La Maison basque à Bordeaux convoque la poétesse Itxaro Borda à l’œuvre prolifique pour plonger dans le monde de la poésie basque au féminin. Parfait pour célébrer la journée internationale de cet idiome avec un peu d’avance.

La langue basque est un marqueur important de l’identité de la région, comment évolue-t-elle ces dernières années ? Y a-t-il une augmentation du nombre de locuteurs ?

C’est une des plus anciennes langues d’Europe. Nous connaissons mal ses origines et il est difficile de prédire aussi son futur ! Au Pays basque Nord [la partie française, NDLR], il y a un changement de la population qui parle basque. Avant, il s’agissait surtout de personnes vivant dans des zones rurales, des personnes assez âgées.

Maintenant, ce sont plus des jeunes, des urbains, des femmes aussi, qui récupèrent cette langue, mais en moins grand nombre que les anciennes générations. C’est un moment charnière de la transmission du basque avec un flou sur l’avenir. Ce dont nous sommes sûrs, c’est que la majorité des habitants de cette région sont favorables à cette langue, son enseignement, et son utilisation. Ce n’était pas le cas il y a quarante ans. L’ambiance a évolué positivement. 

En tant qu’écrivaine et poétesse, que représente le fait de travailler cette langue, d’essayer de l’amener plus loin grâce à la poésie ?

Ça représente toute ma vie ! J’ai commencé à écrire en basque quand j’étais adolescente, publié mon premier texte à 15 ans. Je continue depuis à écrire et à porter toute mon énergie au développement du basque. Le mieux que je puisse apporter sur le plan littéraire, c’est d’être libre par rapport à cette langue, de l’écrire comme je le sens, et comme j’aimerais l’entendre. Comme beaucoup d’autres personnes vivant dans cette région, j’ai aussi apporté ma part de militantisme pour la promotion du basque.

Vous arrive-t-il aussi d’écrire en français ?
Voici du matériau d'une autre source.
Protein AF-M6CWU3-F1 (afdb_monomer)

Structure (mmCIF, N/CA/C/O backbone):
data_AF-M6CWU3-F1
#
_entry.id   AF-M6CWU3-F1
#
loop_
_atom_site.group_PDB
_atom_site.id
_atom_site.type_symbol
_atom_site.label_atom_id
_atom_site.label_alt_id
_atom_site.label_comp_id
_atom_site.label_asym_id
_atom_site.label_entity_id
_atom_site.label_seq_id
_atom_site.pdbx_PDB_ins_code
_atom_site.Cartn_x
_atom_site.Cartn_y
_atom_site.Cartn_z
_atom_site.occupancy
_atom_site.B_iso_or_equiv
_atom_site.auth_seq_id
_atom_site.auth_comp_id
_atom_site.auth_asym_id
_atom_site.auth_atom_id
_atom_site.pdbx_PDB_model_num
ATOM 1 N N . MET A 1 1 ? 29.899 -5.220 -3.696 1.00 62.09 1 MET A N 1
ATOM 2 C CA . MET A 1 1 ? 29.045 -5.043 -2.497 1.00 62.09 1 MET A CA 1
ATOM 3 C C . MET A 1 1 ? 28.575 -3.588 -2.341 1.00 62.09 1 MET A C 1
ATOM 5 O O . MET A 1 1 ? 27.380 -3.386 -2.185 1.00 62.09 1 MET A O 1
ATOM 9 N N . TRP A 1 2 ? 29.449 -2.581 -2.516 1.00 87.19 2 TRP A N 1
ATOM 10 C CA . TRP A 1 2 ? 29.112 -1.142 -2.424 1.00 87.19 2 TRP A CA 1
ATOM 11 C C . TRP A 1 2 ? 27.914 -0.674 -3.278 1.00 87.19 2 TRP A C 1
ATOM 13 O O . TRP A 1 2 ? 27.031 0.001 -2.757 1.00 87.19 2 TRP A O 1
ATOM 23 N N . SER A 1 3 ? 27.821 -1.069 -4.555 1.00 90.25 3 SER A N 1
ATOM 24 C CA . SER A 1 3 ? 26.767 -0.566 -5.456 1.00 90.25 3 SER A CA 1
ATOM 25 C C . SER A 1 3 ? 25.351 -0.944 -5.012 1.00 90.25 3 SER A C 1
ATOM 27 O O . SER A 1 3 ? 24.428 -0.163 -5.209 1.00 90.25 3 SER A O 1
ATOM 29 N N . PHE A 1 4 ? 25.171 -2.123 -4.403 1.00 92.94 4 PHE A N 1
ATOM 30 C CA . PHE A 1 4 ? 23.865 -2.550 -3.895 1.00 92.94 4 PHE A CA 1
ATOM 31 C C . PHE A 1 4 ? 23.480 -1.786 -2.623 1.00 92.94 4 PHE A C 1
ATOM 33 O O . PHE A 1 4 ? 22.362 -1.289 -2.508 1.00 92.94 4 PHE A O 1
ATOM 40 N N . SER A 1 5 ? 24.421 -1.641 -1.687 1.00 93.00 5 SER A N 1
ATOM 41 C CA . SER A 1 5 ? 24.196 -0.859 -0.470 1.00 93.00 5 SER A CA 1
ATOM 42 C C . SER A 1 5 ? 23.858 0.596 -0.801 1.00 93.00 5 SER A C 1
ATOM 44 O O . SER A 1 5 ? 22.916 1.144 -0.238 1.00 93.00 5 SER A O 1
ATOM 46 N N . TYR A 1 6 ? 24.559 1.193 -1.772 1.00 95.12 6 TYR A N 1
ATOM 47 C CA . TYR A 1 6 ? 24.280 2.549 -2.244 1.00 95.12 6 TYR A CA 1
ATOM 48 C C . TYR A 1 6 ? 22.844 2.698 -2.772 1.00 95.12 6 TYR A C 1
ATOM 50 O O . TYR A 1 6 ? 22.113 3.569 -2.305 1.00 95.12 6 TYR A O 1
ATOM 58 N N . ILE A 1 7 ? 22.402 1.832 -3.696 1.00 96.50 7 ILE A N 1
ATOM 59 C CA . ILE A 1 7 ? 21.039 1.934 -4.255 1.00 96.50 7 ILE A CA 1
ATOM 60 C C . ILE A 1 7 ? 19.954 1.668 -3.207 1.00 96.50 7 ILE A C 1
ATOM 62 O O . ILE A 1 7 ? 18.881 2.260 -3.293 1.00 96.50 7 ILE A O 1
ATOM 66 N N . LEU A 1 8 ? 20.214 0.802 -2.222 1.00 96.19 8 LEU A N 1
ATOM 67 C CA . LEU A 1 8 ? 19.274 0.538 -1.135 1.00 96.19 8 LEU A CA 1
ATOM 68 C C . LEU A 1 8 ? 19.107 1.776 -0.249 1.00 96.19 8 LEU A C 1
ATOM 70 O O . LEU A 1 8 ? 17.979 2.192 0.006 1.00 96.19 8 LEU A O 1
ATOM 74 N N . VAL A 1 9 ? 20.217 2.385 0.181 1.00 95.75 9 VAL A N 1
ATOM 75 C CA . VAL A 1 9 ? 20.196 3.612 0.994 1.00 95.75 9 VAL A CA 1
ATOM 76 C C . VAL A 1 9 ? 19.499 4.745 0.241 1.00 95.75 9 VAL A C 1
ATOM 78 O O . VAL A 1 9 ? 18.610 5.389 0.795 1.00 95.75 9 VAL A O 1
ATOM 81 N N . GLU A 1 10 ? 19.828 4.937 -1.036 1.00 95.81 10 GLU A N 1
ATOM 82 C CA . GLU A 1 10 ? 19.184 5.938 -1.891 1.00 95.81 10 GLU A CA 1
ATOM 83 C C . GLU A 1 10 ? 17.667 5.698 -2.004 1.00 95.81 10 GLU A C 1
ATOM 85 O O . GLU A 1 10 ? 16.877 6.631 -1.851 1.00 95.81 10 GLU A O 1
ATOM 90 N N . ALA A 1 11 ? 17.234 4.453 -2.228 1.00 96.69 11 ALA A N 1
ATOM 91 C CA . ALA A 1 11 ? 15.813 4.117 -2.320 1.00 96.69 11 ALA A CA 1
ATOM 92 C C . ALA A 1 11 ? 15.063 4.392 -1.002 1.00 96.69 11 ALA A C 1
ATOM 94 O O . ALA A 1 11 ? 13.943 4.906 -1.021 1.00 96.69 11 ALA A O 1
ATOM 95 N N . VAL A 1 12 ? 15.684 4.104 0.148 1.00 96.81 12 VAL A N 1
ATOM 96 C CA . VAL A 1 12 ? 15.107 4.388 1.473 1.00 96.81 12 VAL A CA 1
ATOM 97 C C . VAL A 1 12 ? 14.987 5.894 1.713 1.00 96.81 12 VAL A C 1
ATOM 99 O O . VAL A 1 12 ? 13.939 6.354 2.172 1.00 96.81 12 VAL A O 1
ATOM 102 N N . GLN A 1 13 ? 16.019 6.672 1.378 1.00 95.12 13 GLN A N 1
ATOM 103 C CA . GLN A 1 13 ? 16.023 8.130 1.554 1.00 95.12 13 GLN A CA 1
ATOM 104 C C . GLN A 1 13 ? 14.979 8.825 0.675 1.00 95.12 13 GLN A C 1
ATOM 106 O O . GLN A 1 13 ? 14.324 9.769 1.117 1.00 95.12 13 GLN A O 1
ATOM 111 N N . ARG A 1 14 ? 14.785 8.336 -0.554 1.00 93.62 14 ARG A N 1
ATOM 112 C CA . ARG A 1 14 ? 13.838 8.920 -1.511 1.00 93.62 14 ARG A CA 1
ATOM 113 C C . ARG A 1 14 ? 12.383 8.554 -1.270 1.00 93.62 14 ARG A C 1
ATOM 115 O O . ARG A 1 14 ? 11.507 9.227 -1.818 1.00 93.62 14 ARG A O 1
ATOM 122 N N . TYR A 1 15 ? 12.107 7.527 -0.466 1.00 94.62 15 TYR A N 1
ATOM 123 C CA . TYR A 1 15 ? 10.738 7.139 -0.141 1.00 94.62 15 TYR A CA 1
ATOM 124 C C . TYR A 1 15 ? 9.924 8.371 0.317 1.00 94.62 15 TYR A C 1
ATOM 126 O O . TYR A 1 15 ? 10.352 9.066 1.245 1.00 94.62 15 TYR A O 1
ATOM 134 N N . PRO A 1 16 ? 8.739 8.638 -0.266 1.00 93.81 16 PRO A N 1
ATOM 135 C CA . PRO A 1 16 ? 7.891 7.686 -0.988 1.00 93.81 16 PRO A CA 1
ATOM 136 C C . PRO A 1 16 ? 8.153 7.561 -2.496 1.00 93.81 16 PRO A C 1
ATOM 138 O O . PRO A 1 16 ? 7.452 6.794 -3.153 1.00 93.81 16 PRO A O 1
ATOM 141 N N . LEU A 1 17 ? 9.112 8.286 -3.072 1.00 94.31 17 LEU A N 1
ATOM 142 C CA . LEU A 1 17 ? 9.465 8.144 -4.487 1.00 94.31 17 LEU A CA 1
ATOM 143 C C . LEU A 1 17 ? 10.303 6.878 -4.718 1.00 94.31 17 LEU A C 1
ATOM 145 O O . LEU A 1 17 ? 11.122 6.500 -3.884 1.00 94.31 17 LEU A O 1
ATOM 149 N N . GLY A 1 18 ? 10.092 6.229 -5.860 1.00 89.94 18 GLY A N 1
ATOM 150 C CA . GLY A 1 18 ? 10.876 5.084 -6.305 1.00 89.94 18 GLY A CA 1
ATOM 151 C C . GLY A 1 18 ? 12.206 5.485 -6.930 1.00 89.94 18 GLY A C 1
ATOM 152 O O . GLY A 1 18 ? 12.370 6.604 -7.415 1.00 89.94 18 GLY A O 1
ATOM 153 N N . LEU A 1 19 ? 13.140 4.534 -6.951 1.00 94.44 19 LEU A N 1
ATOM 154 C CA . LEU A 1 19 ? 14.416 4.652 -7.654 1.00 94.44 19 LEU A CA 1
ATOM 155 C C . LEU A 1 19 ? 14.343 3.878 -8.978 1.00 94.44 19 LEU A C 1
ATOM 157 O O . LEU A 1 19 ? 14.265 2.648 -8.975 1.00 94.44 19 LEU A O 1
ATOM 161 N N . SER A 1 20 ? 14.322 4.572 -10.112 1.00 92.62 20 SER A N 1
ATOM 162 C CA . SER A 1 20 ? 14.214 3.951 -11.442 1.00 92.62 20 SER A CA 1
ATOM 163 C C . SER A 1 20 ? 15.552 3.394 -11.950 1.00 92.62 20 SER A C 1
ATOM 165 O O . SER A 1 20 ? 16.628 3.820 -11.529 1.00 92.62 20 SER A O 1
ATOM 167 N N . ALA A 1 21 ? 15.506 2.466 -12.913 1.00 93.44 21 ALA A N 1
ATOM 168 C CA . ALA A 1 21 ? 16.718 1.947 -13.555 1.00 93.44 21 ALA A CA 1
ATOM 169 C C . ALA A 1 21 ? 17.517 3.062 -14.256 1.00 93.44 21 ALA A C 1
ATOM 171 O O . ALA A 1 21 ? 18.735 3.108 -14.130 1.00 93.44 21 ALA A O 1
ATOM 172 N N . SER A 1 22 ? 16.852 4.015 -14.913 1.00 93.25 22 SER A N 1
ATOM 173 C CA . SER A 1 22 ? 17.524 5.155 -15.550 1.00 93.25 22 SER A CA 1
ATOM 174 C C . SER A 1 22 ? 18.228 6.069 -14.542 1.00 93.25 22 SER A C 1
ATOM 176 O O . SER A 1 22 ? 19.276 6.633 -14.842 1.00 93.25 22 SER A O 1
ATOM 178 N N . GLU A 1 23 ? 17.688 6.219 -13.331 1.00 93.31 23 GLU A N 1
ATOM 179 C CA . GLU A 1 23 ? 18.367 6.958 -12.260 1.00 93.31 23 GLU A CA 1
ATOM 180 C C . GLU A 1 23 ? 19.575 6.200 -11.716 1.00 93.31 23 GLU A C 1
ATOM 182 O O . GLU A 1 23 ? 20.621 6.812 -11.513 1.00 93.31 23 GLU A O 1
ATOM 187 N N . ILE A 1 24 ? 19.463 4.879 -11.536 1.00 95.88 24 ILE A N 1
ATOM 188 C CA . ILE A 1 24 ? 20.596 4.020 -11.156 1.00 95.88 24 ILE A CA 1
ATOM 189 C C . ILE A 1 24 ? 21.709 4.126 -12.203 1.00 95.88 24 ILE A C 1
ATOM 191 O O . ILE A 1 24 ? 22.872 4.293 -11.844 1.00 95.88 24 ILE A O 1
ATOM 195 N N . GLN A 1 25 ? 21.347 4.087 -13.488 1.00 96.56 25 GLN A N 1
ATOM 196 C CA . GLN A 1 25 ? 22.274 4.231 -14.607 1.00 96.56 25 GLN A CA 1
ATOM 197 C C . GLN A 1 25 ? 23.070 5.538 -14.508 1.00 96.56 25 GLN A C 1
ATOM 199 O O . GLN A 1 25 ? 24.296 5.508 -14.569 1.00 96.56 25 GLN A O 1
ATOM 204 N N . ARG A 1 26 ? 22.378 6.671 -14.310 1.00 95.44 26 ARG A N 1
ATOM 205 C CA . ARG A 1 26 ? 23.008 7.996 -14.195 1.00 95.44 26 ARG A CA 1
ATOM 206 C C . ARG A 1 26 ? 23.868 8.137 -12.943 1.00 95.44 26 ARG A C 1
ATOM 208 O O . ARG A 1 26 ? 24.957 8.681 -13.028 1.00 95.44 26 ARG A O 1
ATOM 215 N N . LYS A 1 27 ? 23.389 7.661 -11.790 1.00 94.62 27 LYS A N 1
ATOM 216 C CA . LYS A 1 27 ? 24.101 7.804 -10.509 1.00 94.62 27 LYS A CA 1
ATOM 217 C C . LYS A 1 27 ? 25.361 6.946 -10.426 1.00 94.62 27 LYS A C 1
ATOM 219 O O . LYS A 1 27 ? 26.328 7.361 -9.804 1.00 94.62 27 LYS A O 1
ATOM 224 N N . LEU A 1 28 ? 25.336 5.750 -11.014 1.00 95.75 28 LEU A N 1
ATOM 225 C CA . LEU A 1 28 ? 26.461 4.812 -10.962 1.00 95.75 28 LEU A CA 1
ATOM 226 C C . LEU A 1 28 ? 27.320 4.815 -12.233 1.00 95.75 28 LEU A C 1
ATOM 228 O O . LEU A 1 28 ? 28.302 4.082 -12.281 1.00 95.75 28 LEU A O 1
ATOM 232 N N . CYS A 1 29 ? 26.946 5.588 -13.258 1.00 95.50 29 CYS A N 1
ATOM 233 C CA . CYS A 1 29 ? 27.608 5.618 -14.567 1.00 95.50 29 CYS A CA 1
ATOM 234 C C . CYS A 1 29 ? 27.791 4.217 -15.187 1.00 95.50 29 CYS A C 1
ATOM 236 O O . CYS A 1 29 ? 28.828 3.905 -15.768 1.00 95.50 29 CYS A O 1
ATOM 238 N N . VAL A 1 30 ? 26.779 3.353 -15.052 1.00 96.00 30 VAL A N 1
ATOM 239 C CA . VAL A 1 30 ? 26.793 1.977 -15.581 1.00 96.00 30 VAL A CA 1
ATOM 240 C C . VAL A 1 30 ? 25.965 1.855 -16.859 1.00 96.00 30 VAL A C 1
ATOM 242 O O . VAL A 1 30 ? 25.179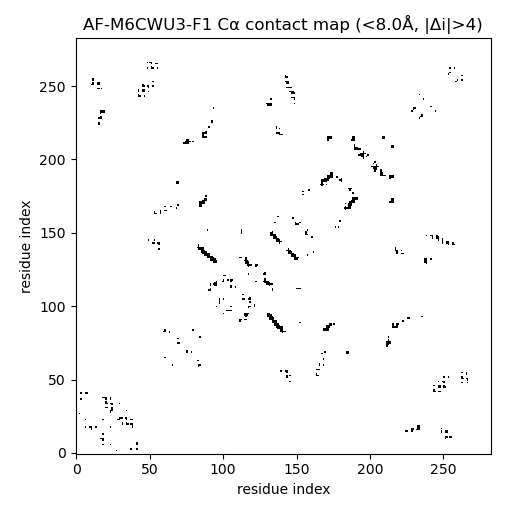 2.737 -17.200 1.00 96.00 30 VAL A O 1
ATOM 245 N N . SER A 1 31 ? 26.094 0.733 -17.570 1.00 96.81 31 SER A N 1
ATOM 246 C CA . SER A 1 31 ? 25.225 0.435 -18.714 1.00 96.81 31 SER A CA 1
ATOM 247 C C . SER A 1 31 ? 23.756 0.271 -18.288 1.00 96.81 31 SER A C 1
ATOM 249 O 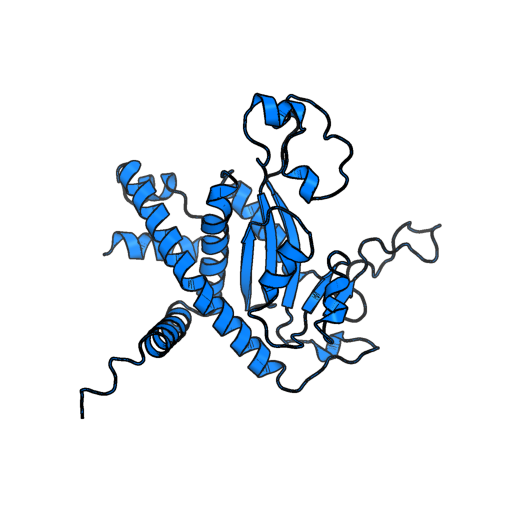O . SER A 1 31 ? 23.452 -0.096 -17.148 1.00 96.81 31 SER A O 1
ATOM 251 N N . ASN A 1 32 ? 22.826 0.486 -19.225 1.00 96.31 32 ASN A N 1
ATOM 252 C CA . ASN A 1 32 ? 21.391 0.297 -18.984 1.00 96.31 32 ASN A CA 1
ATOM 253 C C . ASN A 1 32 ? 21.067 -1.131 -18.498 1.00 96.31 32 ASN A C 1
ATOM 255 O O . ASN A 1 32 ? 20.315 -1.311 -17.543 1.00 96.31 32 ASN A O 1
ATOM 259 N N . ASN A 1 33 ? 21.699 -2.151 -19.091 1.00 97.19 33 ASN A N 1
ATOM 260 C CA . ASN A 1 33 ? 21.508 -3.550 -18.693 1.00 97.19 33 ASN A CA 1
ATOM 261 C C . ASN A 1 33 ? 21.922 -3.790 -17.235 1.00 97.19 33 ASN A C 1
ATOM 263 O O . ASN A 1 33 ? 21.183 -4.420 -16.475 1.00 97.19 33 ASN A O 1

Longtemps, je n’ai écrit qu’en basque. Dans les années 2000, j’ai commencé à m’auto-traduire et, petit à petit, j’ai écrit aussi en français, qui, le plus souvent, me sert de miroir à ce que j’écris en basque. Je traduis en français, puis, ce que je trouve comme améliorations possibles, je le reporte en basque. C’est un jeu entre les deux langues. L’écriture en français enrichit de toute façon ma pratique d’écriture en basque. C’est un autre plaisir. 

Y a-t-il une des deux langues où vous sentez qu’il y a plus de jeu, où c’est plus intuitif pour vous d’écrire ?

Ce n’est jamais l’un ou l’autre. Choisir le basque ne m’oblige pas à refuser le français, et inversement. En général, quand on est francophone, on choisit une langue. En France, nous avons longtemps entendu qu’il ne fallait pas parler en basque, que ça limitait notre intelligence. C’est complètement faux.

Pouvoir jouer, travailler et vivre avec deux langues ou plus est une vraie richesse ; plusieurs langues dont on ne connaît pas vraiment la valeur dans la sphère francophone. Je ne choisis pas, je travaille avec les deux selon les demandes et les possibilités qui me sont offertes. Même si la langue qui me fonde, qui m’enracine, c’est quand même la langue basque.

Vous avez récemment intégré l’Académie de la langue basque. De cette place, quel constat pouvez-vous faire sur la place de la poésie en langue basque ?

Nous avons été pendant très longtemps une langue au service de la poésie, nous avons eu de très grands poètes depuis des siècles. Durant les dernières décennies, le roman a pris la tête de la création littéraire et des ventes aussi. Depuis mon admission, j’ai intégré la commission littéraire.

Je suis chargée, entre autres, avec deux autres poètes de mettre en place le festival de poésie Irailekoakqui s’est tenu pour sa deuxième édition fin septembre à Itxassou. Un rendez-vous qui se déroule chaque année entre le Nord et le Sud du Pays basque [le Pays basque français et espagnol, NDLR]. La volonté est de donner une resocialisation de la poésie à partir de l’académie.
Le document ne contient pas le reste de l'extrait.